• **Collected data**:
-------
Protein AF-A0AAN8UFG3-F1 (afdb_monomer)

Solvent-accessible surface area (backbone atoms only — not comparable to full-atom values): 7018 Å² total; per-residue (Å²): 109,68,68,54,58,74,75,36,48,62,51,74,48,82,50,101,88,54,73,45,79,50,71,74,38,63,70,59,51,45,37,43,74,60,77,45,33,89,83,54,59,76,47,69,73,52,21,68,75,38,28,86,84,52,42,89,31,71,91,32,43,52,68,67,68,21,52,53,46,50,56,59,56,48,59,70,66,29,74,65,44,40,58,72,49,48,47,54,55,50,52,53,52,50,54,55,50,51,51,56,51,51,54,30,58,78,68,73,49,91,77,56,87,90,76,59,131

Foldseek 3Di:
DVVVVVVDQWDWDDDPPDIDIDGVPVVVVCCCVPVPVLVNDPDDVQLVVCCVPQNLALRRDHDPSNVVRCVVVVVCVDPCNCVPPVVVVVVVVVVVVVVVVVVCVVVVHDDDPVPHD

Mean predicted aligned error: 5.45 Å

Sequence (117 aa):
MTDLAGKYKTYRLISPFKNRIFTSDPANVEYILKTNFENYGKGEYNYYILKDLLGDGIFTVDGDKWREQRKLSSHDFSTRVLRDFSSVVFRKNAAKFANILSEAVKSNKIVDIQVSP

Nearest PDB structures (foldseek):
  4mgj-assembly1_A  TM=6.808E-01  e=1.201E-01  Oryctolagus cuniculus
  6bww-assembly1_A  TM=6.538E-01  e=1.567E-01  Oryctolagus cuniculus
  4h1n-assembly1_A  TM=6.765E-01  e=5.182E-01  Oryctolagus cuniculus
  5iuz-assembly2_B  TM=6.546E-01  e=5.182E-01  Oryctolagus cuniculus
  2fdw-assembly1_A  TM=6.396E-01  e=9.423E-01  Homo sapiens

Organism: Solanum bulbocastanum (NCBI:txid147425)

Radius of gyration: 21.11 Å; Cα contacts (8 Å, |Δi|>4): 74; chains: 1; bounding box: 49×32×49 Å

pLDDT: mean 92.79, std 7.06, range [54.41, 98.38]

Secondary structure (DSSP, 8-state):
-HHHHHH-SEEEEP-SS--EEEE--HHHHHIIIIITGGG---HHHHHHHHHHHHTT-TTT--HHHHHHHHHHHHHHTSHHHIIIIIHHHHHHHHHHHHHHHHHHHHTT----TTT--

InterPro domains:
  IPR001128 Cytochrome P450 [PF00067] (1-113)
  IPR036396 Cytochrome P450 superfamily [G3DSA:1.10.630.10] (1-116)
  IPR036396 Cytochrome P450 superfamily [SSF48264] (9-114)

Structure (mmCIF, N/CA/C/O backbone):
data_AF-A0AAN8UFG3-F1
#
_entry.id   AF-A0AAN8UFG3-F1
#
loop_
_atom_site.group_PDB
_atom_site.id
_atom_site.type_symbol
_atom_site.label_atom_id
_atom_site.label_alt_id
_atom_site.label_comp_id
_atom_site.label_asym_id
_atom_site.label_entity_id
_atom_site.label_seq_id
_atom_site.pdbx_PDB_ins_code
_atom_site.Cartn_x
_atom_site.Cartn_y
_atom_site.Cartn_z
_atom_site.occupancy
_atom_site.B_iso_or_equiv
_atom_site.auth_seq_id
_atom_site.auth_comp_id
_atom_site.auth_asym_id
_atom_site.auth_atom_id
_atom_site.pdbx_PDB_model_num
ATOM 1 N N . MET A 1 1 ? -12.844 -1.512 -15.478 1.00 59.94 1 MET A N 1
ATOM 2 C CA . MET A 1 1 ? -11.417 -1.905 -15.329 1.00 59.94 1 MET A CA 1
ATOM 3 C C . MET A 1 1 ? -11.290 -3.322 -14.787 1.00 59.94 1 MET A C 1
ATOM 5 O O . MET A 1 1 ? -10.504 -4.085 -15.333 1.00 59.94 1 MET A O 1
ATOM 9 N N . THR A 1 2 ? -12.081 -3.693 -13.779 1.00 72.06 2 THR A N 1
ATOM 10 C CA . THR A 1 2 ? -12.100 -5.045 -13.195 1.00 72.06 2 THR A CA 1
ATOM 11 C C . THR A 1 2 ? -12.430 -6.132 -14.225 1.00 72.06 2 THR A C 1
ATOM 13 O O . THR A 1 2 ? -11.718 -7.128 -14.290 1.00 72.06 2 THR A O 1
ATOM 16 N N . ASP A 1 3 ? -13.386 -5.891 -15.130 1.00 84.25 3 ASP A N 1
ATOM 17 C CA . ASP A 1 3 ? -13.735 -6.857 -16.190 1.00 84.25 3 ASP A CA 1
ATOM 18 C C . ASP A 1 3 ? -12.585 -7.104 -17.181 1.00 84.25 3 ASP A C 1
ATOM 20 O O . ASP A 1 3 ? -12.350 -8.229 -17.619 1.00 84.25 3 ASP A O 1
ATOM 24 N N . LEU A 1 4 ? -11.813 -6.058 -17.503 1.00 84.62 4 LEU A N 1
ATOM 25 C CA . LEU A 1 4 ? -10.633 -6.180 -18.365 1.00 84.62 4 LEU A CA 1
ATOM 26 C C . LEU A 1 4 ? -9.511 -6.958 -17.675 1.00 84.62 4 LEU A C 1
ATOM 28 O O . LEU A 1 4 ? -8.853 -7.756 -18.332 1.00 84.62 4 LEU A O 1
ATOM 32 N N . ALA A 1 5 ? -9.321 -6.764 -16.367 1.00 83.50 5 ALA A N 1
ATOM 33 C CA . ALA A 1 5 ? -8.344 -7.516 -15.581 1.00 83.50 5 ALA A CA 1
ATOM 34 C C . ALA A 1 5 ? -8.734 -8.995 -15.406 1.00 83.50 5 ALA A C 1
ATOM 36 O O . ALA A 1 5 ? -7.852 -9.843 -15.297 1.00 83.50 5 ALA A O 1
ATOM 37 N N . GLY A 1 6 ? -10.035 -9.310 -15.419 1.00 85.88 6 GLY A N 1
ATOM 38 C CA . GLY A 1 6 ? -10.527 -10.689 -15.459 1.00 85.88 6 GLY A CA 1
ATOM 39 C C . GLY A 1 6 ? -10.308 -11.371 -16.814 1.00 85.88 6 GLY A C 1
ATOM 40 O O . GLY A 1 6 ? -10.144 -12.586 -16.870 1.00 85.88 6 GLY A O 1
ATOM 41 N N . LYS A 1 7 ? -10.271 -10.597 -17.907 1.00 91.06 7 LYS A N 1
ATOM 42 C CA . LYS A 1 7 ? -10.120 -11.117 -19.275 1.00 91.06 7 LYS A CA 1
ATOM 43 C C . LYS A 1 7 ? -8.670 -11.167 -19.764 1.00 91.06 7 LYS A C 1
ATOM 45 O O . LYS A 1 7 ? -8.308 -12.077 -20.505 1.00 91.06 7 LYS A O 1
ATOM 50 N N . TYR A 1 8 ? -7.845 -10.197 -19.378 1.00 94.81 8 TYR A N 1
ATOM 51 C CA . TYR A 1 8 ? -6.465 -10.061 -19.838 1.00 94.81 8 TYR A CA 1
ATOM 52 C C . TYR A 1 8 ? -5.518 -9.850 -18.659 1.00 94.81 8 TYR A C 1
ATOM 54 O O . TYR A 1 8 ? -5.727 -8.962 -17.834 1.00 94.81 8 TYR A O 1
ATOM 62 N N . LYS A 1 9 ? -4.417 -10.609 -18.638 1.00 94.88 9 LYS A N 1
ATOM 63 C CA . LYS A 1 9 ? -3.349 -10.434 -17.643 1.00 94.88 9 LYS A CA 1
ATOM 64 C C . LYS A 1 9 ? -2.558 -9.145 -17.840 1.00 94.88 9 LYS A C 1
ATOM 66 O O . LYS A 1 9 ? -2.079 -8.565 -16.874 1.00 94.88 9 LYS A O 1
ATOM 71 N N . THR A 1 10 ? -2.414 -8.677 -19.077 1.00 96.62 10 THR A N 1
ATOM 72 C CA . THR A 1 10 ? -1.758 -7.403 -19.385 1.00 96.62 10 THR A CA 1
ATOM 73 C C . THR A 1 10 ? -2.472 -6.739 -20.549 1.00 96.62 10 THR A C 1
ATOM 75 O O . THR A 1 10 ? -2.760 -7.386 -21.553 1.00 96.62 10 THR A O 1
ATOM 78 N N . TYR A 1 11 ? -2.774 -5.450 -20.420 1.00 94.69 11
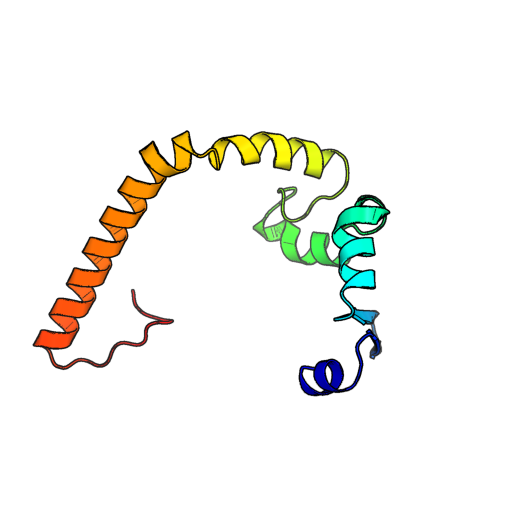 TYR A N 1
ATOM 79 C CA . TYR A 1 11 ? -3.435 -4.682 -21.468 1.00 94.69 11 TYR A CA 1
ATOM 80 C C . TYR A 1 11 ? -3.012 -3.216 -21.438 1.00 94.69 11 TYR A C 1
ATOM 82 O O . TYR A 1 11 ? -2.637 -2.663 -20.402 1.00 94.69 11 TYR A O 1
ATOM 90 N N . ARG A 1 12 ? -3.093 -2.567 -22.599 1.00 93.88 12 ARG A N 1
ATOM 91 C CA . ARG A 1 12 ? -2.844 -1.135 -22.747 1.00 93.88 12 ARG A CA 1
ATOM 92 C C . ARG A 1 12 ? -4.170 -0.395 -22.825 1.00 93.88 12 ARG A C 1
ATOM 94 O O . ARG A 1 12 ? -5.009 -0.708 -23.662 1.00 93.88 12 ARG A O 1
ATOM 101 N N . LEU A 1 13 ? -4.325 0.616 -21.982 1.00 92.19 13 LEU A N 1
ATOM 102 C CA . LEU A 1 13 ? -5.392 1.596 -22.083 1.00 92.19 13 LEU A CA 1
ATOM 103 C C . LEU A 1 13 ? -4.858 2.823 -22.818 1.00 92.19 13 LEU A C 1
ATOM 105 O O . LEU A 1 13 ? -3.916 3.478 -22.360 1.00 92.19 13 LEU A O 1
ATOM 109 N N . ILE A 1 14 ? -5.462 3.114 -23.963 1.00 93.06 14 ILE A N 1
ATOM 110 C CA . ILE A 1 14 ? -5.163 4.300 -24.760 1.00 93.06 14 ILE A CA 1
ATOM 111 C C . ILE A 1 14 ? -6.184 5.368 -24.382 1.00 93.06 14 ILE A C 1
ATOM 113 O O . ILE A 1 14 ? -7.385 5.109 -24.403 1.00 93.06 14 ILE A O 1
ATOM 117 N N . SER A 1 15 ? -5.710 6.551 -23.996 1.00 88.75 15 SER A N 1
ATOM 118 C CA . SER A 1 15 ? -6.569 7.697 -23.687 1.00 88.75 15 SER A CA 1
ATOM 119 C C . SER A 1 15 ? -5.992 8.970 -24.311 1.00 88.75 15 SER A C 1
ATOM 121 O O . SER A 1 15 ? -4.785 8.999 -24.565 1.00 88.75 15 SER A O 1
ATOM 123 N N . PRO A 1 16 ? -6.804 10.022 -24.532 1.00 91.19 16 PRO A N 1
ATOM 124 C CA . PRO A 1 16 ? -6.366 11.229 -25.239 1.00 91.19 16 PRO A CA 1
ATOM 125 C C . PRO A 1 16 ? -5.123 11.904 -24.645 1.00 91.19 16 PRO A C 1
ATOM 127 O O . PRO A 1 16 ? -4.337 12.491 -25.378 1.00 91.19 16 PRO A O 1
ATOM 130 N N . PHE A 1 17 ? -4.926 11.799 -23.328 1.00 85.38 17 PHE A N 1
ATOM 131 C CA . PHE A 1 17 ? -3.850 12.502 -22.623 1.00 85.38 17 PHE A CA 1
ATOM 132 C C . PHE A 1 17 ? -2.717 11.583 -22.165 1.00 85.38 17 PHE A C 1
ATOM 134 O O . PHE A 1 17 ? -1.580 12.027 -22.026 1.00 85.38 17 PHE A O 1
ATOM 141 N N . LYS A 1 18 ? -3.004 10.305 -21.878 1.00 83.56 18 LYS A N 1
ATOM 142 C CA . LYS A 1 18 ? -1.994 9.383 -21.347 1.00 83.56 18 LYS A CA 1
ATOM 143 C C . LYS A 1 18 ? -2.308 7.931 -21.662 1.00 83.56 18 LYS A C 1
ATOM 145 O O . LYS A 1 18 ? -3.366 7.409 -21.314 1.00 83.56 18 LYS A O 1
ATOM 150 N N . ASN A 1 19 ? -1.328 7.245 -22.225 1.00 91.12 19 ASN A N 1
ATOM 151 C CA . ASN A 1 19 ? -1.376 5.800 -22.370 1.00 91.12 19 ASN A CA 1
ATOM 152 C C . ASN A 1 19 ? -0.919 5.138 -21.071 1.00 91.12 19 ASN A C 1
ATOM 154 O O . ASN A 1 19 ? 0.042 5.589 -20.447 1.00 91.12 19 ASN A O 1
ATOM 158 N N . ARG A 1 20 ? -1.605 4.075 -20.659 1.00 91.81 20 ARG A N 1
ATOM 159 C CA . ARG A 1 20 ? -1.254 3.302 -19.462 1.00 91.81 20 ARG A CA 1
ATOM 160 C C . ARG A 1 20 ? -1.221 1.823 -19.796 1.00 91.81 20 ARG A C 1
ATOM 162 O O . ARG A 1 20 ? -2.036 1.348 -20.582 1.00 91.81 20 ARG A O 1
ATOM 169 N N . ILE A 1 21 ? -0.285 1.105 -19.194 1.00 94.38 21 ILE A N 1
ATOM 170 C CA . ILE A 1 21 ? -0.230 -0.353 -19.248 1.00 94.38 21 ILE A CA 1
ATOM 171 C C . ILE A 1 21 ? -0.680 -0.858 -17.885 1.00 94.38 21 ILE A C 1
ATOM 173 O O . ILE A 1 21 ? -0.191 -0.395 -16.857 1.00 94.38 21 ILE A O 1
ATOM 177 N N . PHE A 1 22 ? -1.628 -1.783 -17.889 1.00 94.62 22 PHE A N 1
ATOM 178 C CA . PHE A 1 22 ? -2.103 -2.473 -16.702 1.00 94.62 22 PHE A CA 1
ATOM 179 C C . PHE A 1 22 ? -1.649 -3.920 -16.783 1.00 94.62 22 PHE A C 1
ATOM 181 O O . PHE A 1 22 ? -1.780 -4.546 -17.835 1.00 94.62 22 PHE A O 1
ATOM 188 N N . THR A 1 23 ? -1.123 -4.449 -15.682 1.00 96.12 23 THR A N 1
ATOM 189 C CA . THR A 1 23 ? -0.729 -5.852 -15.585 1.00 96.12 23 THR A CA 1
ATOM 190 C C . THR A 1 23 ? -1.163 -6.445 -14.250 1.00 96.12 23 THR A C 1
ATOM 192 O O . THR A 1 23 ? -0.907 -5.872 -13.196 1.00 96.12 23 THR A O 1
ATOM 195 N N . SER A 1 24 ? -1.825 -7.593 -14.316 1.00 95.50 24 SER A N 1
ATOM 196 C CA . SER A 1 24 ? -2.066 -8.531 -13.221 1.00 95.50 24 SER A CA 1
ATOM 197 C C . SER A 1 24 ? -1.237 -9.812 -13.386 1.00 95.50 24 SER A C 1
ATOM 199 O O . SER A 1 24 ? -1.378 -10.730 -12.583 1.00 95.50 24 SER A O 1
ATOM 201 N N . ASP A 1 25 ? -0.369 -9.891 -14.406 1.00 96.81 25 ASP A N 1
ATOM 202 C CA . ASP A 1 25 ? 0.583 -10.993 -14.557 1.00 96.81 25 ASP A CA 1
ATOM 203 C C . ASP A 1 25 ? 1.632 -10.967 -13.426 1.00 96.81 25 ASP A C 1
ATOM 205 O O . ASP A 1 25 ? 2.391 -9.992 -13.342 1.00 96.81 25 ASP A O 1
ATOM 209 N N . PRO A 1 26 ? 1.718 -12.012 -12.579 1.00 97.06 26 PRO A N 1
-------
• **Prompt**: Please return the lines above that run from the line containing "ATOM 152 C C" to the line containing "ATOM 158 N N", inclusive, exactly and with no other lines.

• **Response area**:
ATOM 152 C C . ASN A 1 19 ? -0.919 5.138 -21.071 1.00 91.12 19 ASN A C 1
ATOM 154 O O . ASN A 1 19 ? 0.042 5.589 -20.447 1.00 91.12 19 ASN A O 1
ATOM 158 N N . ARG A 1 20 ? -1.605 4.075 -20.659 1.00 91.81 20 ARG A N 1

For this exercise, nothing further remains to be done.